I would venture that there’s no more structured environment than a music conservatory. Every second of your time is accounted for: weekly individual lessons and chamber music coachings, daily orchestra and chamber music rehearsals, coursework, homework, concerts to attend or perform in almost every night of the week, and then practicing whenever possible, often as much as 5 hours a day. It was hellish at times, but also heavenly: I never had to make decisions; I only had to apply myself to the task at hand, which someone else had determined.

It was hellish because, unlike almost everyone else who was there, I had not spent my entire childhood practicing my instrument, and so I had a lot of technical catching up to do. I nonetheless managed to be very successful, getting to play in a quartet with the best players at the school and earning the respect of my peers and teachers.

3.
However, yet again, I had no plan for what I would do next. I took no auditions, had no vision of what my professional self would look like, no energy for developing, let alone taking, the next step in my life as a musician.

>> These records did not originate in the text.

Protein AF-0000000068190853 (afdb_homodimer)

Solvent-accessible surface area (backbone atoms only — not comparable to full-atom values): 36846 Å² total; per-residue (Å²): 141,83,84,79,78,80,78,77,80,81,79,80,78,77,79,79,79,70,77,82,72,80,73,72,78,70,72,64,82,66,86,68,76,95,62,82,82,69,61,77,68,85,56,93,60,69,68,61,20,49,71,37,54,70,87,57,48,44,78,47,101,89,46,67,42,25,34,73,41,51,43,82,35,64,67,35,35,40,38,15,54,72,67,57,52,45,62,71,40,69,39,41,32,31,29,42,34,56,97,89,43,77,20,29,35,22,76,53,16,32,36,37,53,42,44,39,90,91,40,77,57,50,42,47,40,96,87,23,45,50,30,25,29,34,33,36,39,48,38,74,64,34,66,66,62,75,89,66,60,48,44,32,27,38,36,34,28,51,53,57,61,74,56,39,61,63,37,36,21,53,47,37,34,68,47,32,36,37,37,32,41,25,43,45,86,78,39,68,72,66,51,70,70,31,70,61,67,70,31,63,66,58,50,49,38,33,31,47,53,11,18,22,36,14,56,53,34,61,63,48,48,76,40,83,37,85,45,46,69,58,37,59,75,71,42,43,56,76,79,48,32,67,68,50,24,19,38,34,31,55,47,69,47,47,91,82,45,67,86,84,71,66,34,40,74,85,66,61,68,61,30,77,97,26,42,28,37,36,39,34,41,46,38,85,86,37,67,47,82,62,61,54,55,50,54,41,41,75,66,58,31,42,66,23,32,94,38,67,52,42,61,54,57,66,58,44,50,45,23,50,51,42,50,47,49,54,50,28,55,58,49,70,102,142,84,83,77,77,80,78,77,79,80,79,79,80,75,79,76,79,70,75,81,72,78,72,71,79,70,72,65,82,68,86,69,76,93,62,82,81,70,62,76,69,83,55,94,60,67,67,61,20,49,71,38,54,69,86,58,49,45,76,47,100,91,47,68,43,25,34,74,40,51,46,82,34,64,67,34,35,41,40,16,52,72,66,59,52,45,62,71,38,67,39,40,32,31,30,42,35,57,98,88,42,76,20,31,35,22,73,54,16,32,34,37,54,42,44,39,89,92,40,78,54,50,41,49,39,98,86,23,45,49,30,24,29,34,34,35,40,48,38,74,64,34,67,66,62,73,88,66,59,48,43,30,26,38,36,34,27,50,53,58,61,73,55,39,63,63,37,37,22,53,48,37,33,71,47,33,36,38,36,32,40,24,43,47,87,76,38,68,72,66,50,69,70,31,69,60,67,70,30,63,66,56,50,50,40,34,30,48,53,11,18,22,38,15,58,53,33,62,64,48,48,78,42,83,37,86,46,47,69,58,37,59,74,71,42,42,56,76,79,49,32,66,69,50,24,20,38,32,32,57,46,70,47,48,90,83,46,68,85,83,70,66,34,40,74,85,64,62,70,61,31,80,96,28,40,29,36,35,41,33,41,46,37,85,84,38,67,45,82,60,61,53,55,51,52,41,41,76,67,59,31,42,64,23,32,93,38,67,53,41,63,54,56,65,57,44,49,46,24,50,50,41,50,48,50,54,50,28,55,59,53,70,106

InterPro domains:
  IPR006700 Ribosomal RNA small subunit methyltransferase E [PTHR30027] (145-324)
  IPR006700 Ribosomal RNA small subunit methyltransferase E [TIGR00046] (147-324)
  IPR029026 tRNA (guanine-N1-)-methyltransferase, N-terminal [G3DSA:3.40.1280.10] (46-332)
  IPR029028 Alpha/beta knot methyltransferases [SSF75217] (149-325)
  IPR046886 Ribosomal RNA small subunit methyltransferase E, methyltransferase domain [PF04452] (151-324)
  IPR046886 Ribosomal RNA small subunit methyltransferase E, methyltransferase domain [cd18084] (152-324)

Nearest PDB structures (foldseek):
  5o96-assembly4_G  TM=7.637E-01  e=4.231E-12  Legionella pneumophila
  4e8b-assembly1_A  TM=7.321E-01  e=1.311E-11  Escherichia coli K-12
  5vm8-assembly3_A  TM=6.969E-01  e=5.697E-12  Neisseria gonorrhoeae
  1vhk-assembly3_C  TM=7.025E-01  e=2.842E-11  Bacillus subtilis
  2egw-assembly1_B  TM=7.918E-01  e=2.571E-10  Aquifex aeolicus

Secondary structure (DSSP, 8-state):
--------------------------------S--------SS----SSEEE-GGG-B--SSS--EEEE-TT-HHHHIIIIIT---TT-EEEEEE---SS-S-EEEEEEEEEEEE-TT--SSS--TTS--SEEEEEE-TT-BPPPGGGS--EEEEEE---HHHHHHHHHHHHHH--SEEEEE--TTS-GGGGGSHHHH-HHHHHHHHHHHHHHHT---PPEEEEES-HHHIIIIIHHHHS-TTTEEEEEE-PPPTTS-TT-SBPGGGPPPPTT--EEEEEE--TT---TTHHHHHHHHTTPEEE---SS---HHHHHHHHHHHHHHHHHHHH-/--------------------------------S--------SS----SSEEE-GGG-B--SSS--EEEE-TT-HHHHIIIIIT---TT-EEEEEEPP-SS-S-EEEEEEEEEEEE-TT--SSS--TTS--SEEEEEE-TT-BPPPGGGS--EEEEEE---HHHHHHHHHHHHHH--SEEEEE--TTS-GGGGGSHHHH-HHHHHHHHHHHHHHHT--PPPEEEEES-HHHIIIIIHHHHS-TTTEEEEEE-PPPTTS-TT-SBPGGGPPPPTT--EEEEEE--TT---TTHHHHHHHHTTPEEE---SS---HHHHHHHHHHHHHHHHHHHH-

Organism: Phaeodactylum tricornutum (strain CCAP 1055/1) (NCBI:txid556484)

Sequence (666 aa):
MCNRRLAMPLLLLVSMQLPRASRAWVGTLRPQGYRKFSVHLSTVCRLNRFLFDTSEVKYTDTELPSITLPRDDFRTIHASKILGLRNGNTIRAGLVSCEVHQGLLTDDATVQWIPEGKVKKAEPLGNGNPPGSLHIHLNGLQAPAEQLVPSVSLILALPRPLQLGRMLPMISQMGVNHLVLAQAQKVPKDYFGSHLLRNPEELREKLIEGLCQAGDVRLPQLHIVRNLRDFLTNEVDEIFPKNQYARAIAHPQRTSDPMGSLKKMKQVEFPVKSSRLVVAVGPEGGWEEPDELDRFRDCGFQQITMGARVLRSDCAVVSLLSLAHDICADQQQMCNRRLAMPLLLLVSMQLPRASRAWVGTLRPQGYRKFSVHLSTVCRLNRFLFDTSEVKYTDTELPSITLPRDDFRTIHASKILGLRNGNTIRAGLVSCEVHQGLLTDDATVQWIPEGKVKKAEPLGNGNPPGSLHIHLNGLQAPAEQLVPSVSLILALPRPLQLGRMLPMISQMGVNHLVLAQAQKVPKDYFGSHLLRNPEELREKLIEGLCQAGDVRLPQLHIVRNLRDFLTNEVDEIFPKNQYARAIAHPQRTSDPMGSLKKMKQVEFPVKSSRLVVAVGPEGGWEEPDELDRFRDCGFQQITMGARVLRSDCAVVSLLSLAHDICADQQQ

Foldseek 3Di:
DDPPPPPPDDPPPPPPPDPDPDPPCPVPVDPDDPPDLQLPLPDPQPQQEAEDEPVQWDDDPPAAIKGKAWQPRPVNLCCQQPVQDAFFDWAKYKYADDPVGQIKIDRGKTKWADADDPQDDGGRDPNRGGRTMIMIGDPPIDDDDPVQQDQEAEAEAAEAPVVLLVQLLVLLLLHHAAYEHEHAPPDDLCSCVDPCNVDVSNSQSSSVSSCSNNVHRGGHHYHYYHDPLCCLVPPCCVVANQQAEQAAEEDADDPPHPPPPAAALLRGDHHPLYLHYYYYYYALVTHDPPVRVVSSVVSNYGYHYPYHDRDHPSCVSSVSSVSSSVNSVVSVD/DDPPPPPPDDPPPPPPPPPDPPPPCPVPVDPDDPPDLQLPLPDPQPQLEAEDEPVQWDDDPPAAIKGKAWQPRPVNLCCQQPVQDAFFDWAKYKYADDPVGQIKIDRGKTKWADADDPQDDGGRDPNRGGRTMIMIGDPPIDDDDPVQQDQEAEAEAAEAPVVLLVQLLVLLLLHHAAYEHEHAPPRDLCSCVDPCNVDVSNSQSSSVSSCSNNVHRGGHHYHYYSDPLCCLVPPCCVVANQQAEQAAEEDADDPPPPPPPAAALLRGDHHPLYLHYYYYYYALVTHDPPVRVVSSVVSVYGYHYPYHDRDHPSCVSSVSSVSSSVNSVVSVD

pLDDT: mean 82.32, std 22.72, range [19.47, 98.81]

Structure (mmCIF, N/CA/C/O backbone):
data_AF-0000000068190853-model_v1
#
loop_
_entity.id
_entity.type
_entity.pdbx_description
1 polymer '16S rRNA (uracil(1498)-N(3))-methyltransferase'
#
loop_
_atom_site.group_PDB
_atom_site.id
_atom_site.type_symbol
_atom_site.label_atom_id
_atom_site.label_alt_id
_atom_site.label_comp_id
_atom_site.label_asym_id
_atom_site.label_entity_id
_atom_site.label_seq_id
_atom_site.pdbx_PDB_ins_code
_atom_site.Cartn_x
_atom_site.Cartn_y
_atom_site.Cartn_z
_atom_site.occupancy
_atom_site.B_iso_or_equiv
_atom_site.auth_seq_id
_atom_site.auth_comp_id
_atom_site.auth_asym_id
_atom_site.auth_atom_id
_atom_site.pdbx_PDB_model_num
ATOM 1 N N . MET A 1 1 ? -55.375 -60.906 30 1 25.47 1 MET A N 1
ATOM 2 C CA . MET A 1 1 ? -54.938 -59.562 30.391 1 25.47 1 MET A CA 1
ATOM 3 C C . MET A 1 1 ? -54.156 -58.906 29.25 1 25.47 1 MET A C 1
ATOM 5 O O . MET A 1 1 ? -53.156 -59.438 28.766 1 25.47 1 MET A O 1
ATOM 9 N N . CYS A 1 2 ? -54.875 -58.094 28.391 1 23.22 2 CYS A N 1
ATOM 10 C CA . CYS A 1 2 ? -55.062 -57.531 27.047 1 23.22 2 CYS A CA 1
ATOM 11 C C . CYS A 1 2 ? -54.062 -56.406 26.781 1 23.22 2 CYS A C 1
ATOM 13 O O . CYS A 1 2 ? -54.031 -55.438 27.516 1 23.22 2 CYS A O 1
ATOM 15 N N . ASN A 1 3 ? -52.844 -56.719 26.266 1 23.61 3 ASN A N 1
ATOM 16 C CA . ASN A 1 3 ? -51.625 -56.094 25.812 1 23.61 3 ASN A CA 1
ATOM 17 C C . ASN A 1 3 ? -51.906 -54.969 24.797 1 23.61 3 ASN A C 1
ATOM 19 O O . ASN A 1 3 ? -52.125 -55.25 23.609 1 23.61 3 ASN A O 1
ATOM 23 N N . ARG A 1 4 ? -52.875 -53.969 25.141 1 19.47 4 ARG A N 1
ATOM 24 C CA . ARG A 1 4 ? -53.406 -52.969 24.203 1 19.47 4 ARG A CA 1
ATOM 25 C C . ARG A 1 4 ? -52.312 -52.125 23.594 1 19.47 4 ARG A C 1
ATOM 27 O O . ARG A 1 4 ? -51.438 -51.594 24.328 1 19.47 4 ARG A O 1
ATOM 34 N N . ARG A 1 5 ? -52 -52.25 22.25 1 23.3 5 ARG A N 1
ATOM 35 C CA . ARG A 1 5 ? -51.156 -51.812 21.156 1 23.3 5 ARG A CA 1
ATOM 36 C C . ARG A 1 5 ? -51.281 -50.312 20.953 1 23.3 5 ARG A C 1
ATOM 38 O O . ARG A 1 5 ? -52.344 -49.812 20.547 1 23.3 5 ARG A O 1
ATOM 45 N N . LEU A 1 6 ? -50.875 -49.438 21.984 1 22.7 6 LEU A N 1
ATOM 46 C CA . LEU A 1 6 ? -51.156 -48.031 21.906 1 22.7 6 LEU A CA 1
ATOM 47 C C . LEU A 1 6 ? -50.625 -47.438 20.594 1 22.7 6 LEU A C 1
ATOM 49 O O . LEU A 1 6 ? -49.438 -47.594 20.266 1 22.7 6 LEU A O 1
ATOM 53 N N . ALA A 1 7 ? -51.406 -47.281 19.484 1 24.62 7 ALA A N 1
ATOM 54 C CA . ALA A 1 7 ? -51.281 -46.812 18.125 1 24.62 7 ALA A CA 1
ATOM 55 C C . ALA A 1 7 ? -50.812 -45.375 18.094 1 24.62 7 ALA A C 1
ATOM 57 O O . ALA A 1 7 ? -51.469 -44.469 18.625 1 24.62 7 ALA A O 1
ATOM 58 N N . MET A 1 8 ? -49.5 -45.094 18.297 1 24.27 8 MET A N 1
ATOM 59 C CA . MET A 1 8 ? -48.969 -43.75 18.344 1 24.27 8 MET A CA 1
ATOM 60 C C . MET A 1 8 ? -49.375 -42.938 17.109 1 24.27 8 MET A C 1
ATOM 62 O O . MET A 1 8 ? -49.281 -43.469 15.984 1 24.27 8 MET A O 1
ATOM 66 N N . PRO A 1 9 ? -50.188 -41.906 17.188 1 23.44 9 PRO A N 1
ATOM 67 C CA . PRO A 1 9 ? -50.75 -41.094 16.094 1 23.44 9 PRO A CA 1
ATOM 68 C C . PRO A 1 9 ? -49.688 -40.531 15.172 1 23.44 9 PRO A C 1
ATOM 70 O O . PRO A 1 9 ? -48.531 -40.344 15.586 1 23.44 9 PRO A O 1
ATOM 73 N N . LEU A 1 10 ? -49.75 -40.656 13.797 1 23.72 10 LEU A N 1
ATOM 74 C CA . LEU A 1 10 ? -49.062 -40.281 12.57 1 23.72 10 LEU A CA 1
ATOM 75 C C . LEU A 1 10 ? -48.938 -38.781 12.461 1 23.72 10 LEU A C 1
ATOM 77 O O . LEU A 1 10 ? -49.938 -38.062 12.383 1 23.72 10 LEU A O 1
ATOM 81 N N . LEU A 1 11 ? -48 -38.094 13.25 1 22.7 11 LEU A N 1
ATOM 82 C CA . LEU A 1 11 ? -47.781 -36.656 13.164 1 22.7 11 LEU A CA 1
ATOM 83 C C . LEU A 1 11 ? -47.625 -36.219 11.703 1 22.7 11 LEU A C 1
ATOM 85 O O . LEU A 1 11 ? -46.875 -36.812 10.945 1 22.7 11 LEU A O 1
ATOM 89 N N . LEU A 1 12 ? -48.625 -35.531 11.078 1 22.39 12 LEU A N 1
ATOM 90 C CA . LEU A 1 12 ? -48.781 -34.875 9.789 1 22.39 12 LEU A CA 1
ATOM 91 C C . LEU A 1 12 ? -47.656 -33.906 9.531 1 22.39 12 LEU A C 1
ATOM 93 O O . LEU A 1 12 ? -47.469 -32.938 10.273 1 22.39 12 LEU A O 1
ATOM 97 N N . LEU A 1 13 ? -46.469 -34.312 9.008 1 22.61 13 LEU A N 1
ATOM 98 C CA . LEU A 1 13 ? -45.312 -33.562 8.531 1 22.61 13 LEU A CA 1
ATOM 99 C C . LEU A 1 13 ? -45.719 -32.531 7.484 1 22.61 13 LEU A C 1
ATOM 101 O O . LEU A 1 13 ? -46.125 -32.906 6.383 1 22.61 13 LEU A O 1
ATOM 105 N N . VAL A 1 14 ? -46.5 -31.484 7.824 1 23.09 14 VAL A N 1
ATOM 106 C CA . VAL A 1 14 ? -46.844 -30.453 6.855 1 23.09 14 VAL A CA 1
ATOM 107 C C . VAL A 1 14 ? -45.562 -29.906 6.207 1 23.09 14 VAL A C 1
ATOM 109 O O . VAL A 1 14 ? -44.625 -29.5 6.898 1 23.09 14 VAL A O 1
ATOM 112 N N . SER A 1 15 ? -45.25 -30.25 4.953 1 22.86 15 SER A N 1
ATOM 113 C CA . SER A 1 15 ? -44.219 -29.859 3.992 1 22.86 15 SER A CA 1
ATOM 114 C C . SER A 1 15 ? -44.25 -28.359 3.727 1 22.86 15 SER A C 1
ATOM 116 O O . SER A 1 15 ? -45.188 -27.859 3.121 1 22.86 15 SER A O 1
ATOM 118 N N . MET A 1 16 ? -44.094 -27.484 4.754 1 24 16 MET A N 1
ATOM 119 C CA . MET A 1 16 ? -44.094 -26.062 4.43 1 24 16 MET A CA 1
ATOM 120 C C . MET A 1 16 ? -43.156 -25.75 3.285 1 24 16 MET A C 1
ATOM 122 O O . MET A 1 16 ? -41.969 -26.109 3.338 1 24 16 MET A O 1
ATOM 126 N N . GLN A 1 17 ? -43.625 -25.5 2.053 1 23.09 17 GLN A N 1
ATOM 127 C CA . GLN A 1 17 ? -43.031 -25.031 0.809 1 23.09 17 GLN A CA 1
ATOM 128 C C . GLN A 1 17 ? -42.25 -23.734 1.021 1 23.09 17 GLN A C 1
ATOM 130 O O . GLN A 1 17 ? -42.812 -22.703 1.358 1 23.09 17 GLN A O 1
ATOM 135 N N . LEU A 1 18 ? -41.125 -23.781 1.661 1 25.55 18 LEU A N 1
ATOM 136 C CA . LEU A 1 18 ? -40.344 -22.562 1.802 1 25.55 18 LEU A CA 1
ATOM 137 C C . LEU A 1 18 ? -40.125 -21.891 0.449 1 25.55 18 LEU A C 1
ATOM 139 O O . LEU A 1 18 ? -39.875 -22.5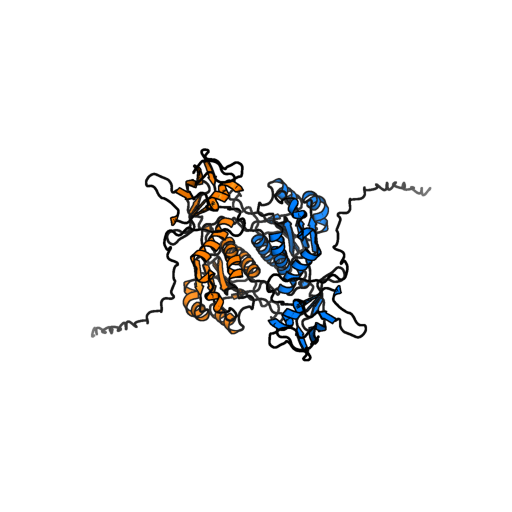62 -0.551 1 25.55 18 LEU A O 1
ATOM 143 N N . PRO A 1 19 ? -40.688 -20.672 0.25 1 27.67 19 PRO A N 1
ATOM 144 C CA . PRO A 1 19 ? -40.531 -19.984 -1.03 1 27.67 19 PRO A CA 1
ATOM 145 C C . PRO A 1 19 ? -39.094 -19.969 -1.522 1 27.67 19 PRO A C 1
ATOM 147 O O . PRO A 1 19 ? -38.156 -20.094 -0.721 1 27.67 19 PRO A O 1
ATOM 150 N N . ARG A 1 20 ? -38.875 -20.219 -2.822 1 25.61 20 ARG A N 1
ATOM 151 C CA . ARG A 1 20 ? -37.656 -20.297 -3.637 1 25.61 20 ARG A CA 1
ATOM 152 C C . ARG A 1 20 ? -36.781 -19.062 -3.449 1 25.61 20 ARG A C 1
ATOM 154 O O . ARG A 1 20 ? -37.25 -17.938 -3.65 1 25.61 20 ARG A O 1
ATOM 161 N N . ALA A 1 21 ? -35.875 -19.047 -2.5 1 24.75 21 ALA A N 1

So what did I do? I returned home to mom and dad. The idea was that I’d regroup, start practicing for and taking orchestra auditions, or something. To be honest I can’t really remember what I was thinking at the time. Though I do remember setting up at least one audition, and I did, once back home, audition for and get a job with a part-time, low-paying symphony in the area.

But almost immediately, the by-now predictable happened yet again. Back in my father’s academic context, I found myself drawn back into the idea of going to graduate school. I was becoming alienated by anti-intellectualism of the musical community, and feeling very lonely. I wasn't coming into contact with musicians like my music-school friends, who'd been mostly literate, thoughtful, articulate.

But instead of trying to get back into an interesting musical scene, I jumped ship and applied, once again, to grad school. I got in, everywhere and with huge fellowships to boot. I guess my musical interlude looked glamorous or something. Anyway, the rest is history. I got on the academia track, which, though much less structured than the music school track, is nonetheless very hard to get off of once one has gotten on. And the longer one stays, the harder it is to get off.

And now here I am—having met all the academic milestones of dissertation, tenure-track job and tenure--finding myself facing the void once again, but this time with no alternative “track” giving me a way to fill that void up.

(I should say that the mommy track is certainly filling the void to some extent, but now that my daughter’s in preschool, it’s just not enough. I should also say, though this perhaps is another post, that my getting on the mommy track was itself determined in a way by circumstance rather than planning. Not that I got pregnant by accident, but that I finally decided to try only when there was very little time left on my biological clock. I'd never really given it much thought before then.)

This narrative reveals some very obvious patterns (which, I think, aren't only a function of how I'm telling the story, but also of how I lived it). I run away from having to chart my own path; I cling to institutional settings that set the terms and goals of my path for me. I can be highly successful within those settings, although I tend to do only what I need to do in order to succeed. (To get tenure, I did not need a book contract, just a manuscript and articles. And so I never did get that book contract. Still haven’t. Of course I haven’t! Had I been hired by a top research university, I’d probably have two books written by now.)

So, the big question is, can I break the pattern? Can someone like me change this late in life? What will happen to me if I to step into the void this time? Am I perhaps ready, finally, to write my own script? It seems so very very scary.